PolarDB-X provides the cost optimizer suitable for hybrid row-column scenarios. The cost optimizer intelligently identifies routes based on execution costs, and forwards TP queries to row store query traces and AP queries to CCI-based query traces.
PolarDB-X provides the integrated executor suitable for hybrid row-column scenarios. A set of executors are available in HTAP scenarios. The operator layer is also vectorized and supports MPP. In complex query scenarios, multi-node resources can be used for parallel computing to meet requirements for complex queries that have high throughput. To eliminate the network latency caused by the architecture with compute and storage resources decoupled, the executor layer also introduces local caching technology to load hot data to local disks in real time. This ensures that low-latency query requirements are met.
At the storage engine level, the building of CCIs enables the atomicity of committed transaction and ensures that transaction-level consistent data can be queried.
Service types
With the introduction of the columnar, PolarDB-X provides an additional service type apart from primary instances and read-only instances. This added service type is known as read-only column store instances.
Primary Instance: By default, the primary instance allows you to query only row-oriented data. However, when combined with read-only instances, the endpoint of the primary instance enables transparent and strongly consistent read-write splitting. The primary instance retains the ability to directly query column-oriented data. The intelligent routing and hybrid row-column query capabilities will be available in the future.
Read-only instance: Read-only instances allow you to query row-oriented read-only data and CCI data. Read-only instances have dedicated read-only endpoints. Applications can establish separate connections to these read-only endpoints to perform read operations. By connecting to these read-only endpoints, applications can independently manage read and write operations.
Read-only column store instance: Read-only column store instances allow you to query only CCI data. The instances have dedicated read-only endpoints. Applications can establish separate connections to these read-only endpoints to perform read operations. The instances consist only of CNs and are more cost-effective.
Scenarios
The CCI feature of PolarDB-X provides a one-stop HTAP solution and can be used in various business scenarios.

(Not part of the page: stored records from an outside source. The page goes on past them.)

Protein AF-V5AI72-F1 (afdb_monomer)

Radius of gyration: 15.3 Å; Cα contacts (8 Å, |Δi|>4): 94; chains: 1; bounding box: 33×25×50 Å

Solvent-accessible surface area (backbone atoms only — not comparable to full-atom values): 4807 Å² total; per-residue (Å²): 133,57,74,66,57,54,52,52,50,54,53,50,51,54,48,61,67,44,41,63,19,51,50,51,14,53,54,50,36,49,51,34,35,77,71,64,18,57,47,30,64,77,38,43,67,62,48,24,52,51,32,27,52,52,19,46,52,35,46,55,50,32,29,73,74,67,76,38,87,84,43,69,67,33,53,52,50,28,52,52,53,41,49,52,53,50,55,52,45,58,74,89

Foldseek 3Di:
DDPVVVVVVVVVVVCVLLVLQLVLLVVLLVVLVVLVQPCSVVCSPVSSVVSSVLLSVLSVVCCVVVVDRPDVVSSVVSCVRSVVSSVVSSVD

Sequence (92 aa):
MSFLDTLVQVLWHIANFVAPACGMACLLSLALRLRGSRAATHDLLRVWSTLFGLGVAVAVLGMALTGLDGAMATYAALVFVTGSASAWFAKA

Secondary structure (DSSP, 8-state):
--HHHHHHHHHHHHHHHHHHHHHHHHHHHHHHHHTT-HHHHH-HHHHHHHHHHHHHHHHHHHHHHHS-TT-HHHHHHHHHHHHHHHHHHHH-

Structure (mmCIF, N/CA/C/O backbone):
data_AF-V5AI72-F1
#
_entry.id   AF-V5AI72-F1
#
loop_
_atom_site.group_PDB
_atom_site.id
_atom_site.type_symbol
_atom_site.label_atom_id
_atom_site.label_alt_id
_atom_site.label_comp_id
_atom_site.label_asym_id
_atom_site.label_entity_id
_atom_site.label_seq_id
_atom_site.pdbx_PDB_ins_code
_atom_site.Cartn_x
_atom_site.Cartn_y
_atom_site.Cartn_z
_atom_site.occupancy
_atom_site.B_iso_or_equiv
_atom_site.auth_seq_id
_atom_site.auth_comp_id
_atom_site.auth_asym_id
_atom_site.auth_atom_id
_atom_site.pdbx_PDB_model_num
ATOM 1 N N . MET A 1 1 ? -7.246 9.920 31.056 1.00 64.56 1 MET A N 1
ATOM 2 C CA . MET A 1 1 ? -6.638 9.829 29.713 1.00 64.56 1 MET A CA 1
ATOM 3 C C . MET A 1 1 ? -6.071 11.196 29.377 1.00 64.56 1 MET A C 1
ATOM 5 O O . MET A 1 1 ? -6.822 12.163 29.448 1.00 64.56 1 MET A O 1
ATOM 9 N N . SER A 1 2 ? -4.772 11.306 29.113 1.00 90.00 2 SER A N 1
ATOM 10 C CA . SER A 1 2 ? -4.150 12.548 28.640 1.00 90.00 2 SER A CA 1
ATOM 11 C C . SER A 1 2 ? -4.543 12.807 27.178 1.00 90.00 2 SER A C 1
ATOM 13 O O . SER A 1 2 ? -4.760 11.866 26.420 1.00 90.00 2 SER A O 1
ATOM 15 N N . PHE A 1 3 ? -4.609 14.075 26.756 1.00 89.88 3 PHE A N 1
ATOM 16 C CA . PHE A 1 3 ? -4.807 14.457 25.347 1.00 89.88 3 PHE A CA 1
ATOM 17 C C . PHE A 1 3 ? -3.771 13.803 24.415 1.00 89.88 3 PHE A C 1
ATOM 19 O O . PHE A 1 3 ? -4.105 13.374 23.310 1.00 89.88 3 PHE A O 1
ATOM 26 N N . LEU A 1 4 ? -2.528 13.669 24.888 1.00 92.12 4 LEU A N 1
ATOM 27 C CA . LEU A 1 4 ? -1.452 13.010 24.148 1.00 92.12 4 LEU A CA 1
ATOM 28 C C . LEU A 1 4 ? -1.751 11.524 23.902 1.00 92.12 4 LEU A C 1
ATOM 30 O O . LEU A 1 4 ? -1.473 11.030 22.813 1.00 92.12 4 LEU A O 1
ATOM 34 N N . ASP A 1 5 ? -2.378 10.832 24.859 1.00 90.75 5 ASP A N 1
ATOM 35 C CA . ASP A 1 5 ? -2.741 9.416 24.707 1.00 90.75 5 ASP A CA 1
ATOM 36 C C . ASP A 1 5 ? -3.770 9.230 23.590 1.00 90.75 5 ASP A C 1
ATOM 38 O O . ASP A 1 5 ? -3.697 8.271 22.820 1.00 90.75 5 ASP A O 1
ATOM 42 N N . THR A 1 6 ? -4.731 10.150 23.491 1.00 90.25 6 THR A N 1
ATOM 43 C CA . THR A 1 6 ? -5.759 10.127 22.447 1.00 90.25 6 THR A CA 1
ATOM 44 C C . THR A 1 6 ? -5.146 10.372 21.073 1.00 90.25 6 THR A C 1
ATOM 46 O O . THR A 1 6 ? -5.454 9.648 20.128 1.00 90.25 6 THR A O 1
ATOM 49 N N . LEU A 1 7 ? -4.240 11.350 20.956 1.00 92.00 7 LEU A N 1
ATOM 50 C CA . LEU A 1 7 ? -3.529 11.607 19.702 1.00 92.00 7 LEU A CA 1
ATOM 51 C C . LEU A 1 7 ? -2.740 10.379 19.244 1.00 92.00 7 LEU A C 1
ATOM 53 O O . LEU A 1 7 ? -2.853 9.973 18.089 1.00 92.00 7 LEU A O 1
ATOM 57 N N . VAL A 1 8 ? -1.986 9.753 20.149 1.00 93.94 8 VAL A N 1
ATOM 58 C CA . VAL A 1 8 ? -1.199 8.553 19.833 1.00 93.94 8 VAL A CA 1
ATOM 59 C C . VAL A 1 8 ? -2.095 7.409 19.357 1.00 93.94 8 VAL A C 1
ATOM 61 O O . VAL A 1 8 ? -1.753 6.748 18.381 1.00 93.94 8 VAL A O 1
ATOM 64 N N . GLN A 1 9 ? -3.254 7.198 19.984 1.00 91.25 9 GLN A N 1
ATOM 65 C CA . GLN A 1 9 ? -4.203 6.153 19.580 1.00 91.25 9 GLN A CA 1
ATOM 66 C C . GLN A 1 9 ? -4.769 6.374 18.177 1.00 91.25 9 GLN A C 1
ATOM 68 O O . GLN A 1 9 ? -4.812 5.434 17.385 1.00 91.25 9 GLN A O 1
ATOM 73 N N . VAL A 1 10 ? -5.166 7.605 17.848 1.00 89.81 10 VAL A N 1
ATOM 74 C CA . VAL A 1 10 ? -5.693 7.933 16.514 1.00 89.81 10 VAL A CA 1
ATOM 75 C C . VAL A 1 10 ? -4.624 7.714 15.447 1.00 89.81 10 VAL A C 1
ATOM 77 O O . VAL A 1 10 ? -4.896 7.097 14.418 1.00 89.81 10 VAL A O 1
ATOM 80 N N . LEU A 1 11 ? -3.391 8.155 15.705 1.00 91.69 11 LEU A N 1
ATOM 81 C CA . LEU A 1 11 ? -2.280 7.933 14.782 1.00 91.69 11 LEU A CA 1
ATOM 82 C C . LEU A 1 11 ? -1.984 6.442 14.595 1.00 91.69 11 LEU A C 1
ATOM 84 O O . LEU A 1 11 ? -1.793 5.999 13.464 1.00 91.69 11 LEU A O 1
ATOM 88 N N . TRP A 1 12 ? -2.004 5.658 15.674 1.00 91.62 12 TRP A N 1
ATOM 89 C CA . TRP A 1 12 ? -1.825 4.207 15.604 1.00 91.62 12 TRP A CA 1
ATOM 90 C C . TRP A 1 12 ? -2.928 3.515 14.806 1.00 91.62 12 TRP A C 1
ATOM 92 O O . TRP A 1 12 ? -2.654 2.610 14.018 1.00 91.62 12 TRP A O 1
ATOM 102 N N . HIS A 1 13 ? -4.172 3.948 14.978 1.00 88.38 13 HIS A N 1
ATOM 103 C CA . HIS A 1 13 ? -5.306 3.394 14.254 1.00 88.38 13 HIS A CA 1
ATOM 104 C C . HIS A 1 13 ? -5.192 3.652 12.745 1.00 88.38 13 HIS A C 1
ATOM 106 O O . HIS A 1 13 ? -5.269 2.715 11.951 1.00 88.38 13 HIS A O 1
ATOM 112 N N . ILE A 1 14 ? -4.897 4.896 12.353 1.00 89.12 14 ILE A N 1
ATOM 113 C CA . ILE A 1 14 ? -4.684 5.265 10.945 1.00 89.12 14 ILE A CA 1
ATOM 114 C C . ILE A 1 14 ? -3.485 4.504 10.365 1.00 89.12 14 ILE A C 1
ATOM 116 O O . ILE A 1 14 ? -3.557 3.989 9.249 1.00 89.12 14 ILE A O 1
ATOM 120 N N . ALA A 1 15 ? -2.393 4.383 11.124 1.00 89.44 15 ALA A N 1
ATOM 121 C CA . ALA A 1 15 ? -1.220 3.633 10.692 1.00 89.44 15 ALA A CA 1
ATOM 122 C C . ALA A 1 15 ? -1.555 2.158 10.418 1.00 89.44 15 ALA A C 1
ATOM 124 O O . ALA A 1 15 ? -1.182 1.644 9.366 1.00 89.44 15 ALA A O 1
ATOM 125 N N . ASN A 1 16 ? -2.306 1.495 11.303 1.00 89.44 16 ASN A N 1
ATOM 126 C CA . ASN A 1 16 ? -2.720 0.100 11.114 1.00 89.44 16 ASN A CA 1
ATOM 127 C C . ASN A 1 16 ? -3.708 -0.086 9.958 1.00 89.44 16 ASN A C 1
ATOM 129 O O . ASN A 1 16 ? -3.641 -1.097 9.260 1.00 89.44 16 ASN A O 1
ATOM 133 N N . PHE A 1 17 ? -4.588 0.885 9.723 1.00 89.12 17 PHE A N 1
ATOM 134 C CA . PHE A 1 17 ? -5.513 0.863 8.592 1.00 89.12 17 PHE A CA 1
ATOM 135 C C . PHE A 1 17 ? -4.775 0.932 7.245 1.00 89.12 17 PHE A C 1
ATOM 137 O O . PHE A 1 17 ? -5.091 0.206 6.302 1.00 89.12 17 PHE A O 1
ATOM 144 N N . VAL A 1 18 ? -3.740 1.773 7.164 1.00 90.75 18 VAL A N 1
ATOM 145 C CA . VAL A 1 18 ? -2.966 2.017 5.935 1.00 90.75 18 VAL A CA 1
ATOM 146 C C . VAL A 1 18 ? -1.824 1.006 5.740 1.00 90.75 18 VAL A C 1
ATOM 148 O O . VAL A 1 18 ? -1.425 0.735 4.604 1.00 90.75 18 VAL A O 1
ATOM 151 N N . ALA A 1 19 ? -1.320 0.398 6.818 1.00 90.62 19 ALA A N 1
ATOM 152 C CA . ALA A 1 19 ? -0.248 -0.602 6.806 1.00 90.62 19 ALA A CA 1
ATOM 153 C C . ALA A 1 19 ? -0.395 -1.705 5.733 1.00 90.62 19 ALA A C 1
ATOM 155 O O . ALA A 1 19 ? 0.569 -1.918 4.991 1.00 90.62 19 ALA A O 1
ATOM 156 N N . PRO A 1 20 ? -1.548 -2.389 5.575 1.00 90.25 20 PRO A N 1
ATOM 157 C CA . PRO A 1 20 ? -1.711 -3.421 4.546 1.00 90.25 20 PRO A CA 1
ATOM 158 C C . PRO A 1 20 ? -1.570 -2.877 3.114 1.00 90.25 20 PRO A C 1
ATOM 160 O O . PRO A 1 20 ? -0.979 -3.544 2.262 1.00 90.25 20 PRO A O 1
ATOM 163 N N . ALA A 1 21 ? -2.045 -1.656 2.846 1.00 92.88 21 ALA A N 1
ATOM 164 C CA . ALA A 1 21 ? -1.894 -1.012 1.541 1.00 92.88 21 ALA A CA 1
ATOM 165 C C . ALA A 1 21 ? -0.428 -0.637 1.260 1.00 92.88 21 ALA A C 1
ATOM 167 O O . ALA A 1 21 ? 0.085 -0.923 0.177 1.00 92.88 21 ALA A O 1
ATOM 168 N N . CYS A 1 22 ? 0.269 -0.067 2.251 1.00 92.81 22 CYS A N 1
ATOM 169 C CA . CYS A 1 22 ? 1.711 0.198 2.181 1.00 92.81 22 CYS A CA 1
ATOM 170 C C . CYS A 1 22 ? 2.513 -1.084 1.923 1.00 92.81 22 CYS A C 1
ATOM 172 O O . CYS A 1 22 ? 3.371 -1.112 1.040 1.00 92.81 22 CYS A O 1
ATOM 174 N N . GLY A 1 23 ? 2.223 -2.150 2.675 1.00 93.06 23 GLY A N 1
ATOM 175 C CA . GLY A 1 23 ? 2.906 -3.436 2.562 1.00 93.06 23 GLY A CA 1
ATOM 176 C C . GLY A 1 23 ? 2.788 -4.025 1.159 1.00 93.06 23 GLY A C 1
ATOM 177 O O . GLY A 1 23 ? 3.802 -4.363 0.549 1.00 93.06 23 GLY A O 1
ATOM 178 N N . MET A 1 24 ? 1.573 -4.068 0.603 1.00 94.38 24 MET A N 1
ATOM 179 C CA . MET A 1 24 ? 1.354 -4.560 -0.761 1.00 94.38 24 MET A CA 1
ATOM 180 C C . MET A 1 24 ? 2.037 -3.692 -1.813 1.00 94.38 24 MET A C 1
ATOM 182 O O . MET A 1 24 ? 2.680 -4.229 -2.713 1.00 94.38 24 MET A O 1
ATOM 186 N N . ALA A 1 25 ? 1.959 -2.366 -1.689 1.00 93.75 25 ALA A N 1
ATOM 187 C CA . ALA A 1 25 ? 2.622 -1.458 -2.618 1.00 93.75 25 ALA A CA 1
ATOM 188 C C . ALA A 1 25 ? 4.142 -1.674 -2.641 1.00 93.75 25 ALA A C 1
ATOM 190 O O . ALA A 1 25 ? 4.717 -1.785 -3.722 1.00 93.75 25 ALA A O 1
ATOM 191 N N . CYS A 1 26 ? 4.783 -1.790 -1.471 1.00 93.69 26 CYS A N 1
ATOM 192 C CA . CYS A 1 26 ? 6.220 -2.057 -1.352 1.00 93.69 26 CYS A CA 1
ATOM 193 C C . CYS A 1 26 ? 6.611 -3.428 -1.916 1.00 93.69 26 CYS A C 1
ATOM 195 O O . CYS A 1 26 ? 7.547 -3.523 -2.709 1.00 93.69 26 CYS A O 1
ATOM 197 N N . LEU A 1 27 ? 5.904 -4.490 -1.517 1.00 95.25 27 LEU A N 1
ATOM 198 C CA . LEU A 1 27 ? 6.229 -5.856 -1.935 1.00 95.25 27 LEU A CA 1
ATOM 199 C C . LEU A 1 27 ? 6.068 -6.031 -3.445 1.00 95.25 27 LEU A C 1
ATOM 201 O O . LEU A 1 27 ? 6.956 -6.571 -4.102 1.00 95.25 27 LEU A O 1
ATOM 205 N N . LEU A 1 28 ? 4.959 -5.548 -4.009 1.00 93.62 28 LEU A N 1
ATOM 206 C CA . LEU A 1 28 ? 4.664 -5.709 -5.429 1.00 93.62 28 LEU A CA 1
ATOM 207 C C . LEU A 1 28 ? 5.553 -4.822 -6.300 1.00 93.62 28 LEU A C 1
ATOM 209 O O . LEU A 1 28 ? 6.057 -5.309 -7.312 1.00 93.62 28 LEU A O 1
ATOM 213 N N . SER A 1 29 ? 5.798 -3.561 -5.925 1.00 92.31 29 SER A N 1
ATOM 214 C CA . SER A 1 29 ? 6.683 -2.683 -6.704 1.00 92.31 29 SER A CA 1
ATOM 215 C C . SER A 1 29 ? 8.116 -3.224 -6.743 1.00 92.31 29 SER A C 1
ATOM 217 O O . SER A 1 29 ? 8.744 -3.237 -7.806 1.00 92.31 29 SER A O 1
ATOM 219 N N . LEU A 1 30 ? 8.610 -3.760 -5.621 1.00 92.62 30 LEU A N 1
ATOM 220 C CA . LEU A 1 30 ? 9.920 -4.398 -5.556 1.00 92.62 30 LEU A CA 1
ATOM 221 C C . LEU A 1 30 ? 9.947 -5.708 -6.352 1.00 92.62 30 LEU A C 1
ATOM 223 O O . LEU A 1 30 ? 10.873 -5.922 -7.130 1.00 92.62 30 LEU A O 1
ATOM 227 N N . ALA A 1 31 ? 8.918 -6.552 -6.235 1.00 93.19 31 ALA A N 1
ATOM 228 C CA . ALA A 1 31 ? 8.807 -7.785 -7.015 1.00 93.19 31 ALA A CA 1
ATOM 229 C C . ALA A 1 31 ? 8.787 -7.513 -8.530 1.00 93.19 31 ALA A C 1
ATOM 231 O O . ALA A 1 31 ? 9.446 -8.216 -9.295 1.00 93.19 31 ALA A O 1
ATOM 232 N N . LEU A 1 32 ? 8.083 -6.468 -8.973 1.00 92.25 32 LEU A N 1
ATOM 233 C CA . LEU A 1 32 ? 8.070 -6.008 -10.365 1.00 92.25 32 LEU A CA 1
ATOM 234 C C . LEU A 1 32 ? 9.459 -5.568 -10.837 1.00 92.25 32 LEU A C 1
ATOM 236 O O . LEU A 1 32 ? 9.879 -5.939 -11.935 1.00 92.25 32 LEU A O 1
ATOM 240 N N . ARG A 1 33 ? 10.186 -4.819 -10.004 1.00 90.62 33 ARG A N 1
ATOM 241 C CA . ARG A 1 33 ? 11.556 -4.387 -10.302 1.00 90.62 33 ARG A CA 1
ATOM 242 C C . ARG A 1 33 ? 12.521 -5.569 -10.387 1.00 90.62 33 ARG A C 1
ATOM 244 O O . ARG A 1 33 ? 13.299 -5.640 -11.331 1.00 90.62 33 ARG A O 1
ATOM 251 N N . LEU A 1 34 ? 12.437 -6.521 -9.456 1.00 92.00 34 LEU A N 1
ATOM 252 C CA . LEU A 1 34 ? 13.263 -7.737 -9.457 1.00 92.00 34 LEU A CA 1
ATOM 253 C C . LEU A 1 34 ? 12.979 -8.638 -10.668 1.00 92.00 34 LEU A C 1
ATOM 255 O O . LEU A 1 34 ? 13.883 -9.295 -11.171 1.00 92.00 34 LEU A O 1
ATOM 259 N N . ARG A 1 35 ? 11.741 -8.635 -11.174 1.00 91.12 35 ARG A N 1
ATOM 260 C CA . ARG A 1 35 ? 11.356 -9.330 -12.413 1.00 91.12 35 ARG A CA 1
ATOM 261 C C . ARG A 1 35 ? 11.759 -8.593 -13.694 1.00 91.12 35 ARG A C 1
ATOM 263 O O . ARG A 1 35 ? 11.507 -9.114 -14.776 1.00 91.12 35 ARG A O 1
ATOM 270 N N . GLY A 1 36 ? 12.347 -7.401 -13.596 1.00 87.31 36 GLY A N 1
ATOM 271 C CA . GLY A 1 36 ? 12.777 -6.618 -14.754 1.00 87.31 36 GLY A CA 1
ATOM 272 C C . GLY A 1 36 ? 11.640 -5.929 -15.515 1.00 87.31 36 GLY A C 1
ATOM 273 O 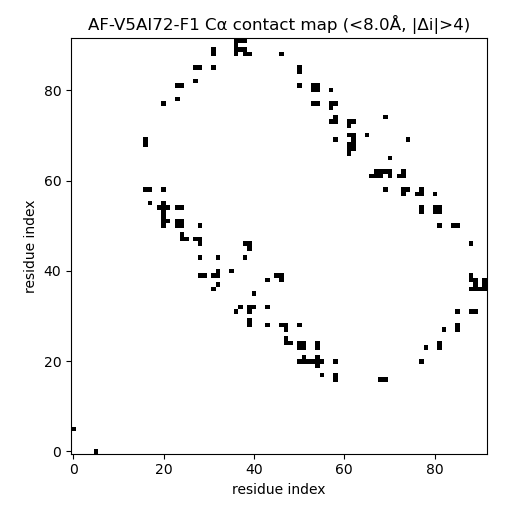O . GLY A 1 36 ? 11.800 -5.641 -16.700 1.00 87.31 36 GLY A O 1
ATOM 274 N N . SER A 1 37 ? 10.494 -5.654 -14.873 1.00 88.62 37 SER A N 1
ATOM 275 C CA . SER A 1 37 ? 9.443 -4.820 -15.483 1.00 88.62 37 SER A CA 1
ATOM 276 C C . SER A 1 37 ? 10.025 -3.461 -15.878 1.00 88.62 37 SER A C 1
ATOM 278 O O . SER A 1 37 ? 10.678 -2.793 -15.066 1.00 88.62 37 SER A O 1
ATOM 280 N N . ARG A 1 38 ? 9.768 -3.028 -17.119 1.00 86.31 38 ARG A N 1
ATOM 281 C CA . ARG A 1 38 ? 10.248 -1.732 -17.623 1.00 86.31 38 ARG A CA 1
ATOM 282 C C . ARG A 1 38 ? 9.647 -0.587 -16.822 1.00 86.31 38 ARG A C 1
ATOM 284 O O . ARG A 1 38 ? 10.380 0.311 -16.413 1.00 86.31 38 ARG A O 1
ATOM 291 N N . ALA A 1 39 ? 8.349 -0.667 -16.528 1.00 84.25 39 ALA A N 1
ATOM 292 C CA . ALA A 1 39 ? 7.639 0.326 -15.731 1.00 84.25 39 ALA A CA 1
ATOM 293 C C . ALA A 1 39 ? 8.259 0.511 -14.334 1.00 84.25 39 ALA A C 1
ATOM 295 O O . ALA A 1 39 ? 8.548 1.637 -13.936 1.00 84.25 39 ALA A O 1
ATOM 296 N N . ALA A 1 40 ? 8.528 -0.581 -13.611 1.00 85.88 40 ALA A N 1
ATOM 297 C CA . ALA A 1 40 ? 9.100 -0.507 -12.261 1.00 85.88 40 ALA A CA 1
ATOM 298 C C . ALA A 1 40 ? 10.601 -0.171 -12.244 1.00 85.88 40 ALA A C 1
ATOM 300 O O . ALA A 1 40 ? 11.108 0.336 -11.243 1.00 85.88 40 ALA A O 1
ATOM 301 N N . THR A 1 41 ? 11.316 -0.448 -13.337 1.00 88.12 41 THR A N 1
ATOM 302 C CA . THR A 1 41 ? 12.731 -0.080 -13.491 1.00 88.12 41 THR A CA 1
ATOM 303 C C . THR A 1 41 ? 12.897 1.415 -13.751 1.00 88.12 41 THR A C 1
ATOM 305 O O . THR A 1 41 ? 13.759 2.040 -13.139 1.00 88.12 41 THR A O 1
ATOM 308 N N . HIS A 1 42 ? 12.066 1.991 -14.625 1.00 88.62 42 HIS A N 1
ATOM 309 C CA . HIS A 1 42 ? 12.134 3.412 -14.971 1.00 88.62 42 HIS A CA 1
ATOM 310 C C . HIS A 1 42 ? 11.506 4.318 -13.912 1.00 88.62 42 HIS A C 1
ATOM 312 O O . HIS A 1 42 ? 12.061 5.374 -13.624 1.00 88.62 42 HIS A O 1
ATOM 318 N N . ASP A 1 43 ? 10.366 3.924 -13.339 1.00 91.94 43 ASP A N 1
ATOM 319 C CA . ASP A 1 43 ? 9.618 4.781 -12.420 1.00 91.94 43 ASP A CA 1
ATOM 320 C C . ASP A 1 43 ? 8.951 3.971 -11.297 1.00 91.94 43 ASP A C 1
ATOM 322 O O . ASP A 1 43 ? 7.735 3.753 -11.243 1.00 91.94 43 ASP A O 1
ATOM 326 N N . LEU A 1 44 ? 9.792 3.498 -10.373 1.00 91.94 44 LEU A N 1
ATOM 327 C CA . LEU A 1 44 ? 9.356 2.718 -9.214 1.00 91.94 44 LEU A CA 1
ATOM 328 C C . LEU A 1 44 ? 8.382 3.502 -8.322 1.00 91.94 44 LEU A C 1
ATOM 330 O O . LEU A 1 44 ? 7.448 2.913 -7.779 1.00 91.94 44 LEU A O 1
ATOM 334 N N . LEU A 1 45 ? 8.590 4.815 -8.180 1.00 92.94 45 LEU A N 1
ATOM 335 C CA . LEU A 1 45 ? 7.749 5.687 -7.358 1.00 92.94 45 LEU A CA 1
ATOM 336 C C . LEU A 1 45 ? 6.332 5.775 -7.921 1.00 92.94 45 LEU A C 1
ATOM 338 O O . LEU A 1 45 ? 5.378 5.684 -7.152 1.00 92.94 45 LEU A O 1
ATOM 342 N N . ARG A 1 46 ? 6.178 5.877 -9.246 1.00 93.06 46 ARG A N 1
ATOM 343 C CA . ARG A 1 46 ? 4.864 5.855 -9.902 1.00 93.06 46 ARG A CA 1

Scenarios that require the real-time analysis of online data within seconds, such as real-time report business.
Data warehousing scenarios that depend on the large volume data storage capacity of PolarDB-X to aggregate multiple upstream data sources and use PolarDB-X as the dedicated data warehouse.
ETL-faced computing scenarios that depend on the powerful and flexible computing capabilities of CCIs of PolarDB-X.
The CCI feature of PolarDB-X meets the requirements of scenarios that involve TP and AP, and provides a transparent and cost-effective HTAP solution based on OSS and intelligent routing technology.